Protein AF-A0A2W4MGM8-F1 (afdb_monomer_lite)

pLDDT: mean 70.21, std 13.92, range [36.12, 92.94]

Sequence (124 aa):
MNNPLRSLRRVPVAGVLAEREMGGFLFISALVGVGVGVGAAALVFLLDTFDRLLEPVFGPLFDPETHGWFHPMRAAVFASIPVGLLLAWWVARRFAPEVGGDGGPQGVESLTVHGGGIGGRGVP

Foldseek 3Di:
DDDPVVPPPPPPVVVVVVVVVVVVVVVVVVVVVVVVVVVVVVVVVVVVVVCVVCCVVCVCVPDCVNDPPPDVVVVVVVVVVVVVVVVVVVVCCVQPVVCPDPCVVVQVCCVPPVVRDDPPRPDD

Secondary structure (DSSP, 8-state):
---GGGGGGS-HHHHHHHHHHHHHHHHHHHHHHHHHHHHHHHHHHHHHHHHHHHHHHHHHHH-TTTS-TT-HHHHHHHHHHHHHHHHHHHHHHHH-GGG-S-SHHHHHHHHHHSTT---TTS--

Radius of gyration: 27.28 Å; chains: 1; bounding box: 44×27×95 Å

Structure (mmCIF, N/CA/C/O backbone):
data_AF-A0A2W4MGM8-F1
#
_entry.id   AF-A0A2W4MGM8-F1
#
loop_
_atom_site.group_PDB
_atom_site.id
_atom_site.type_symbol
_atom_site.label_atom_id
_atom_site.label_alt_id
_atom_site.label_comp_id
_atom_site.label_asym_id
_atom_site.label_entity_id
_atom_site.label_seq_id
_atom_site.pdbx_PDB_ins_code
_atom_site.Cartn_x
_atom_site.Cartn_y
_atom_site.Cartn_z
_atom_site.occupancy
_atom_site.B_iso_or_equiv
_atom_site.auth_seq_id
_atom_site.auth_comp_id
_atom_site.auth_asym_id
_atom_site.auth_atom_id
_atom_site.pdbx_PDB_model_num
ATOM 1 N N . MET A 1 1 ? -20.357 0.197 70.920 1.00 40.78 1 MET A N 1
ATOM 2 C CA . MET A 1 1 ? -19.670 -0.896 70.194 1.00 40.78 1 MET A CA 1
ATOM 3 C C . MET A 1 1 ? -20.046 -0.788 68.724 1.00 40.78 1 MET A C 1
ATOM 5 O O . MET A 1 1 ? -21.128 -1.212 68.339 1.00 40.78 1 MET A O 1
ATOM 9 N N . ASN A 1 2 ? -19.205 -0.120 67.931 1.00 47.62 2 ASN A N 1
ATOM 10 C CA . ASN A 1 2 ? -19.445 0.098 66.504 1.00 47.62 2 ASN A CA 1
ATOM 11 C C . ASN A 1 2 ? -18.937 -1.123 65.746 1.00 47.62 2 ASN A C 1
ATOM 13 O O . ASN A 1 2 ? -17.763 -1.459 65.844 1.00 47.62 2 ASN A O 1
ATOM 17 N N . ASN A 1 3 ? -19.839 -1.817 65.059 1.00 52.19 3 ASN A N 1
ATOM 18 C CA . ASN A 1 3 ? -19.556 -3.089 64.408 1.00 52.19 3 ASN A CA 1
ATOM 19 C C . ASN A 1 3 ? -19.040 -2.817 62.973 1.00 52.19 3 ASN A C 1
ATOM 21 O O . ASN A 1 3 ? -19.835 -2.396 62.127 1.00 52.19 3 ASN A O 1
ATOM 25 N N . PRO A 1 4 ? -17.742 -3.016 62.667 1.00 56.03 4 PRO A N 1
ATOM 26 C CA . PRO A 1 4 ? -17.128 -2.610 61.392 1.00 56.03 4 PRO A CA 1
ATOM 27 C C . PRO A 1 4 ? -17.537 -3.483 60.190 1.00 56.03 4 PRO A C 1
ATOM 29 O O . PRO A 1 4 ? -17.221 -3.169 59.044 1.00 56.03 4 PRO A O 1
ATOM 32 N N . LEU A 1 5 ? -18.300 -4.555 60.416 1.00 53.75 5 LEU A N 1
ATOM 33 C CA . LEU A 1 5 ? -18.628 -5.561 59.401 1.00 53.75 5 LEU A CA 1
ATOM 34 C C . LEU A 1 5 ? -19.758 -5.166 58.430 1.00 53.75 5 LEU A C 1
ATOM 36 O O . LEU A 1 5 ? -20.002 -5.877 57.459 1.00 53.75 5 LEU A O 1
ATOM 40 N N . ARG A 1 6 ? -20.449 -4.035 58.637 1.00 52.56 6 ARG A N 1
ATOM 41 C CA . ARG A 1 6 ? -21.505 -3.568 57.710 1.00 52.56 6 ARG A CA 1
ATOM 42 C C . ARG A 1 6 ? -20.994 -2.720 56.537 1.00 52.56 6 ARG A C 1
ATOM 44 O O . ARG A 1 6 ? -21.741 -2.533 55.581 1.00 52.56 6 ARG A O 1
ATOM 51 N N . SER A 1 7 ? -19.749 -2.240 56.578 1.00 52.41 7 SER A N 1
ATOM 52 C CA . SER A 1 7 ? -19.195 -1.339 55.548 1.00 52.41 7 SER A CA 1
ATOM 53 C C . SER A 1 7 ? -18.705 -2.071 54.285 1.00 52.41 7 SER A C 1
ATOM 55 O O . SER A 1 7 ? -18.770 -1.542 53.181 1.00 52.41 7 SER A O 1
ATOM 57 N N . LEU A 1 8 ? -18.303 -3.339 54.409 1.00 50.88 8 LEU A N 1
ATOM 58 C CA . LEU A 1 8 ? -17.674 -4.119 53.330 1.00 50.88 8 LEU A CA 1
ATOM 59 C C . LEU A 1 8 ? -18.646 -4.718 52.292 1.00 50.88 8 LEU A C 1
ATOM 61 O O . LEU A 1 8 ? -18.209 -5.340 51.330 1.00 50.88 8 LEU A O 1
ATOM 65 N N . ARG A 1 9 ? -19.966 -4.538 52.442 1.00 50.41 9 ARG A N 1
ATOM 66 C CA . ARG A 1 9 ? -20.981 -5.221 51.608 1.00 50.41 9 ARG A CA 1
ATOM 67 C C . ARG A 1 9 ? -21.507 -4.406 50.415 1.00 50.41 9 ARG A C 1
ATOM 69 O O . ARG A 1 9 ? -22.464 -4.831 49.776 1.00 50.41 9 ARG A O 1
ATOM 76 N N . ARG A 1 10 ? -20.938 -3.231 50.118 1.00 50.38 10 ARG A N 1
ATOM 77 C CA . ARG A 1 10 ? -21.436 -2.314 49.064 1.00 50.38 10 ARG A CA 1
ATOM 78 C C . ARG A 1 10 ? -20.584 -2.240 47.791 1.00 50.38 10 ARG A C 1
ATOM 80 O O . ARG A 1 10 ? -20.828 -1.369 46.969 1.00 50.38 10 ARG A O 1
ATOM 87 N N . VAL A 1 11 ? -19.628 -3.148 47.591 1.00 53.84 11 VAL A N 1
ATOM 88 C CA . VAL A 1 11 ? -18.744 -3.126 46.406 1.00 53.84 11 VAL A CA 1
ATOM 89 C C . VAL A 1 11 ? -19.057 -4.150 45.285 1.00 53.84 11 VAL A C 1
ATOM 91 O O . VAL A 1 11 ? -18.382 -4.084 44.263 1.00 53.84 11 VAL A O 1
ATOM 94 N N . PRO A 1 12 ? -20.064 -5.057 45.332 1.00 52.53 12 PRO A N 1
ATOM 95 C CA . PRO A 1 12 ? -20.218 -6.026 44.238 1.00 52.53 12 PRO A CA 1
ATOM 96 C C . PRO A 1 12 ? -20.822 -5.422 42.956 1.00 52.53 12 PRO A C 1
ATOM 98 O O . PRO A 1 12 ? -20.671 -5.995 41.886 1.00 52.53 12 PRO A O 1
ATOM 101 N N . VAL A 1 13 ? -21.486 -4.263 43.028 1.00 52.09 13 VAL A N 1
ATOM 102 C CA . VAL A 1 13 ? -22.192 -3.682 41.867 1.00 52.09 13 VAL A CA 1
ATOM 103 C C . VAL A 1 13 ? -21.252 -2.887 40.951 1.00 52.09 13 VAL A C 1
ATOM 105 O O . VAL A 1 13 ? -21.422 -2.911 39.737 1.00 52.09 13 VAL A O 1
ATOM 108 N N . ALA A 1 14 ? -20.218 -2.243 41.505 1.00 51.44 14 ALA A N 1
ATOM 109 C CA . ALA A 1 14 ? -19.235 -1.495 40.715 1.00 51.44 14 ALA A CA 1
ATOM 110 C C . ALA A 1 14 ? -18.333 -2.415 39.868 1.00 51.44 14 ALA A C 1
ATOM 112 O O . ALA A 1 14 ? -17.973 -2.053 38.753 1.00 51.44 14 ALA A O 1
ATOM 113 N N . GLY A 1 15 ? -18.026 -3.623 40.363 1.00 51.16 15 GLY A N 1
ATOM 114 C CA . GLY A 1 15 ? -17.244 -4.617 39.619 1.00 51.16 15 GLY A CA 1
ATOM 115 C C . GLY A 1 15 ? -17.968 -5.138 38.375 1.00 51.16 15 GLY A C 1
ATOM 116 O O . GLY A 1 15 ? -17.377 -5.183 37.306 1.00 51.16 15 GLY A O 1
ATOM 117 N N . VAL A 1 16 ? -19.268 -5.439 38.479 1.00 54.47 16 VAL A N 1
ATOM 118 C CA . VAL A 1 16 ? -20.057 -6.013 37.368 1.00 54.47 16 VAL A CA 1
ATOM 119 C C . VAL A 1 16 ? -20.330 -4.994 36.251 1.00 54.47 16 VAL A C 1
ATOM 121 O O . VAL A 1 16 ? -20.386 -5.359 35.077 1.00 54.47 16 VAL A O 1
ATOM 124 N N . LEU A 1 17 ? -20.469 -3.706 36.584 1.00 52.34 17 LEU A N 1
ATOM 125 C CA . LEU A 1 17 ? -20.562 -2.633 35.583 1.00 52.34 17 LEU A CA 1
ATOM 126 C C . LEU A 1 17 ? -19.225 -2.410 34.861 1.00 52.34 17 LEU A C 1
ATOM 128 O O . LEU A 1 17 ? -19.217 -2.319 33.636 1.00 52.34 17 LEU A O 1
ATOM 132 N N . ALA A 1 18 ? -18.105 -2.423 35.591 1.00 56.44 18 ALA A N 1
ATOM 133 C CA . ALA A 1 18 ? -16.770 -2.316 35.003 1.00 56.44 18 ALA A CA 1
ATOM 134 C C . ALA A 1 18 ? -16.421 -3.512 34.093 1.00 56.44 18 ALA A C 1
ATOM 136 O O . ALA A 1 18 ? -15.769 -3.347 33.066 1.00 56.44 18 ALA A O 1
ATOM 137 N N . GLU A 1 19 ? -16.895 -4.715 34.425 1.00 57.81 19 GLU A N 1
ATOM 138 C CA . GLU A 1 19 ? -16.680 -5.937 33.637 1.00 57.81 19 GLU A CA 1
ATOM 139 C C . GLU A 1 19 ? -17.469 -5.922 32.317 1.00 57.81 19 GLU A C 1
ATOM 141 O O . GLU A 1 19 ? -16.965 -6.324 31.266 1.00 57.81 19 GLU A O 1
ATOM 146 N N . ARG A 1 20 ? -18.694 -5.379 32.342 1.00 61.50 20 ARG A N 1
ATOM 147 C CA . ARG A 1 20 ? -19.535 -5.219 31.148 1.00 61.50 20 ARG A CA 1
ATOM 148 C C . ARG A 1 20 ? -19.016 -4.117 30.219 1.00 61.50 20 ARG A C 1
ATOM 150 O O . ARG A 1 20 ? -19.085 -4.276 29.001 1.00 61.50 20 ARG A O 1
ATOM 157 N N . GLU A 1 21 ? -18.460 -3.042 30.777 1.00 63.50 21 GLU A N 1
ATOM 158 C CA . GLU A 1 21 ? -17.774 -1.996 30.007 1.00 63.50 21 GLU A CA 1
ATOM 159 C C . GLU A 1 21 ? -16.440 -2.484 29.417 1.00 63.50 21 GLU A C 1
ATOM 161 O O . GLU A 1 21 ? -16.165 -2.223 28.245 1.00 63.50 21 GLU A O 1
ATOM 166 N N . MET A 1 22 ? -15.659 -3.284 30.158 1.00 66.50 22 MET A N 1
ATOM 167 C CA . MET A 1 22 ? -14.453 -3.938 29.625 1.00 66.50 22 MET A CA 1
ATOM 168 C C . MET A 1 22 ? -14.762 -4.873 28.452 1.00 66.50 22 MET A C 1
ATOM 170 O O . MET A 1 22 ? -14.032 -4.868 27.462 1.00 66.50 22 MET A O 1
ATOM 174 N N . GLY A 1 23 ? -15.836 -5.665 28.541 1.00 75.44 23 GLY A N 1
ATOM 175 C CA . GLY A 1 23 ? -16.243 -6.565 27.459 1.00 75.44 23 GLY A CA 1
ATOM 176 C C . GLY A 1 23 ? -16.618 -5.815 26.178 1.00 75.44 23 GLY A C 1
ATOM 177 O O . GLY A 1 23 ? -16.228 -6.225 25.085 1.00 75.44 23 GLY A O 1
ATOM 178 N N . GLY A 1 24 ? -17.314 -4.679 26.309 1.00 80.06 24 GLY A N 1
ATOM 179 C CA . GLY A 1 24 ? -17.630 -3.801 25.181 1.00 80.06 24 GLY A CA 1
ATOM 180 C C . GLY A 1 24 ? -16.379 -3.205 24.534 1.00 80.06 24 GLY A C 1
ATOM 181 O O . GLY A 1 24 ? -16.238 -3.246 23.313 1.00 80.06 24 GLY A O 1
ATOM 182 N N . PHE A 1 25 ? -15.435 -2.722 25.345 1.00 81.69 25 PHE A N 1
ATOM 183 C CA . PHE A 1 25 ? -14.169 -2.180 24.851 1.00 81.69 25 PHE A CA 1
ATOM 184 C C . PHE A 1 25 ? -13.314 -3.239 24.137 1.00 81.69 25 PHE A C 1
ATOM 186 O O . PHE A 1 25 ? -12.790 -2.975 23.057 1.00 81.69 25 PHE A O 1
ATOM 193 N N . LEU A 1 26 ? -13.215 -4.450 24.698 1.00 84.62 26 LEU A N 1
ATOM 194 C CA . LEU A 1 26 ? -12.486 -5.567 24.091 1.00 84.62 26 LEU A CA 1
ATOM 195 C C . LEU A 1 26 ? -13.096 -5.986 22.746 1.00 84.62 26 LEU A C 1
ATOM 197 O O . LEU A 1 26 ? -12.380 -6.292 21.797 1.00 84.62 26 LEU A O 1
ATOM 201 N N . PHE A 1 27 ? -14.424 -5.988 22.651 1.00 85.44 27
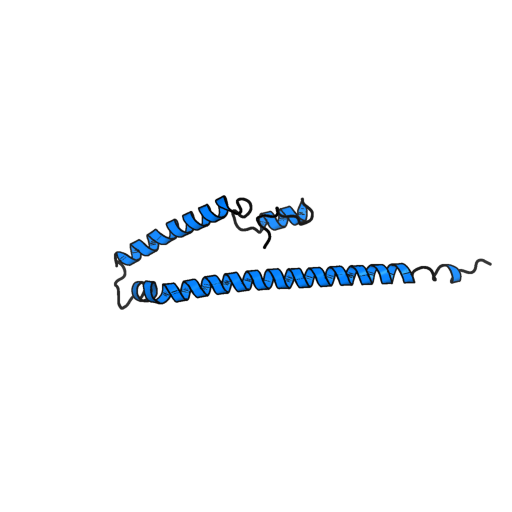 PHE A N 1
ATOM 202 C CA . PHE A 1 27 ? -15.110 -6.313 21.406 1.00 85.44 27 PHE A CA 1
ATOM 203 C C . PHE A 1 27 ? -14.862 -5.255 20.324 1.00 85.44 27 PHE A C 1
ATOM 205 O O . PHE A 1 27 ? -14.552 -5.598 19.183 1.00 85.44 27 PHE A O 1
ATOM 212 N N . ILE A 1 28 ? -14.936 -3.969 20.683 1.00 86.56 28 ILE A N 1
ATOM 213 C CA . ILE A 1 28 ? -14.653 -2.867 19.754 1.00 86.56 28 ILE A CA 1
ATOM 214 C C . ILE A 1 28 ? -13.189 -2.905 19.306 1.00 86.56 28 ILE A C 1
ATOM 216 O O . ILE A 1 28 ? -12.921 -2.779 18.114 1.00 86.56 28 ILE A O 1
ATOM 220 N N . SER A 1 29 ? -12.237 -3.131 20.215 1.00 83.62 29 SER A N 1
ATOM 221 C CA . SER A 1 29 
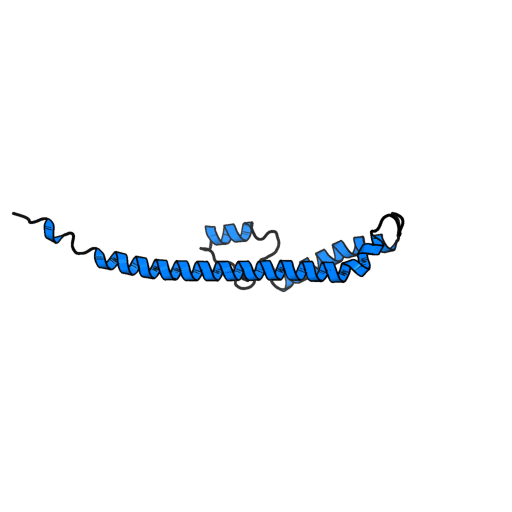? -10.817 -3.196 19.854 1.00 83.62 29 SER A CA 1
ATOM 222 C C . SER A 1 29 ? -10.500 -4.388 18.949 1.00 83.62 29 SER A C 1
ATOM 224 O O . SER A 1 29 ? -9.741 -4.239 17.992 1.00 83.62 29 SER A O 1
ATOM 226 N N . ALA A 1 30 ? -11.136 -5.541 19.176 1.00 88.25 30 ALA A N 1
ATOM 227 C CA . ALA A 1 30 ? -11.027 -6.693 18.288 1.00 88.25 30 ALA A CA 1
ATOM 228 C C . ALA A 1 30 ? -11.582 -6.387 16.886 1.00 88.25 30 ALA A C 1
ATOM 230 O O . ALA A 1 30 ? -10.927 -6.697 15.892 1.00 88.25 30 ALA A O 1
ATOM 231 N N . LEU A 1 31 ? -12.746 -5.735 16.791 1.00 90.75 31 LEU A N 1
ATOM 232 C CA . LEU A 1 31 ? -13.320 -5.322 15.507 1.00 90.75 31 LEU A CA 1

▶ **PROBLEM TO WORK ON**
Retype exactly the lines of the data above that fall between the line with "ATOM 183 C CA" and the line with "ATOM 195 C C", inclusive, and add nothing.

▶ **TASK ANSWER**
ATOM 183 C CA . PHE A 1 25 ? -14.169 -2.180 24.851 1.00 81.69 25 PHE A CA 1
ATOM 184 C C . PHE A 1 25 ? -13.314 -3.239 24.137 1.00 81.69 25 PHE A C 1
ATOM 186 O O . PHE A 1 25 ? -12.790 -2.975 23.057 1.00 81.69 25 PHE A O 1
ATOM 193 N N . LEU A 1 26 ? -13.215 -4.450 24.698 1.00 84.62 26 LEU A N 1
ATOM 194 C CA . LEU A 1 26 ? -12.486 -5.567 24.091 1.00 84.62 26 LEU A CA 1
ATOM 195 C C . LEU A 1 26 ? -13.096 -5.986 22.746 1.00 84.62 26 LEU A C 1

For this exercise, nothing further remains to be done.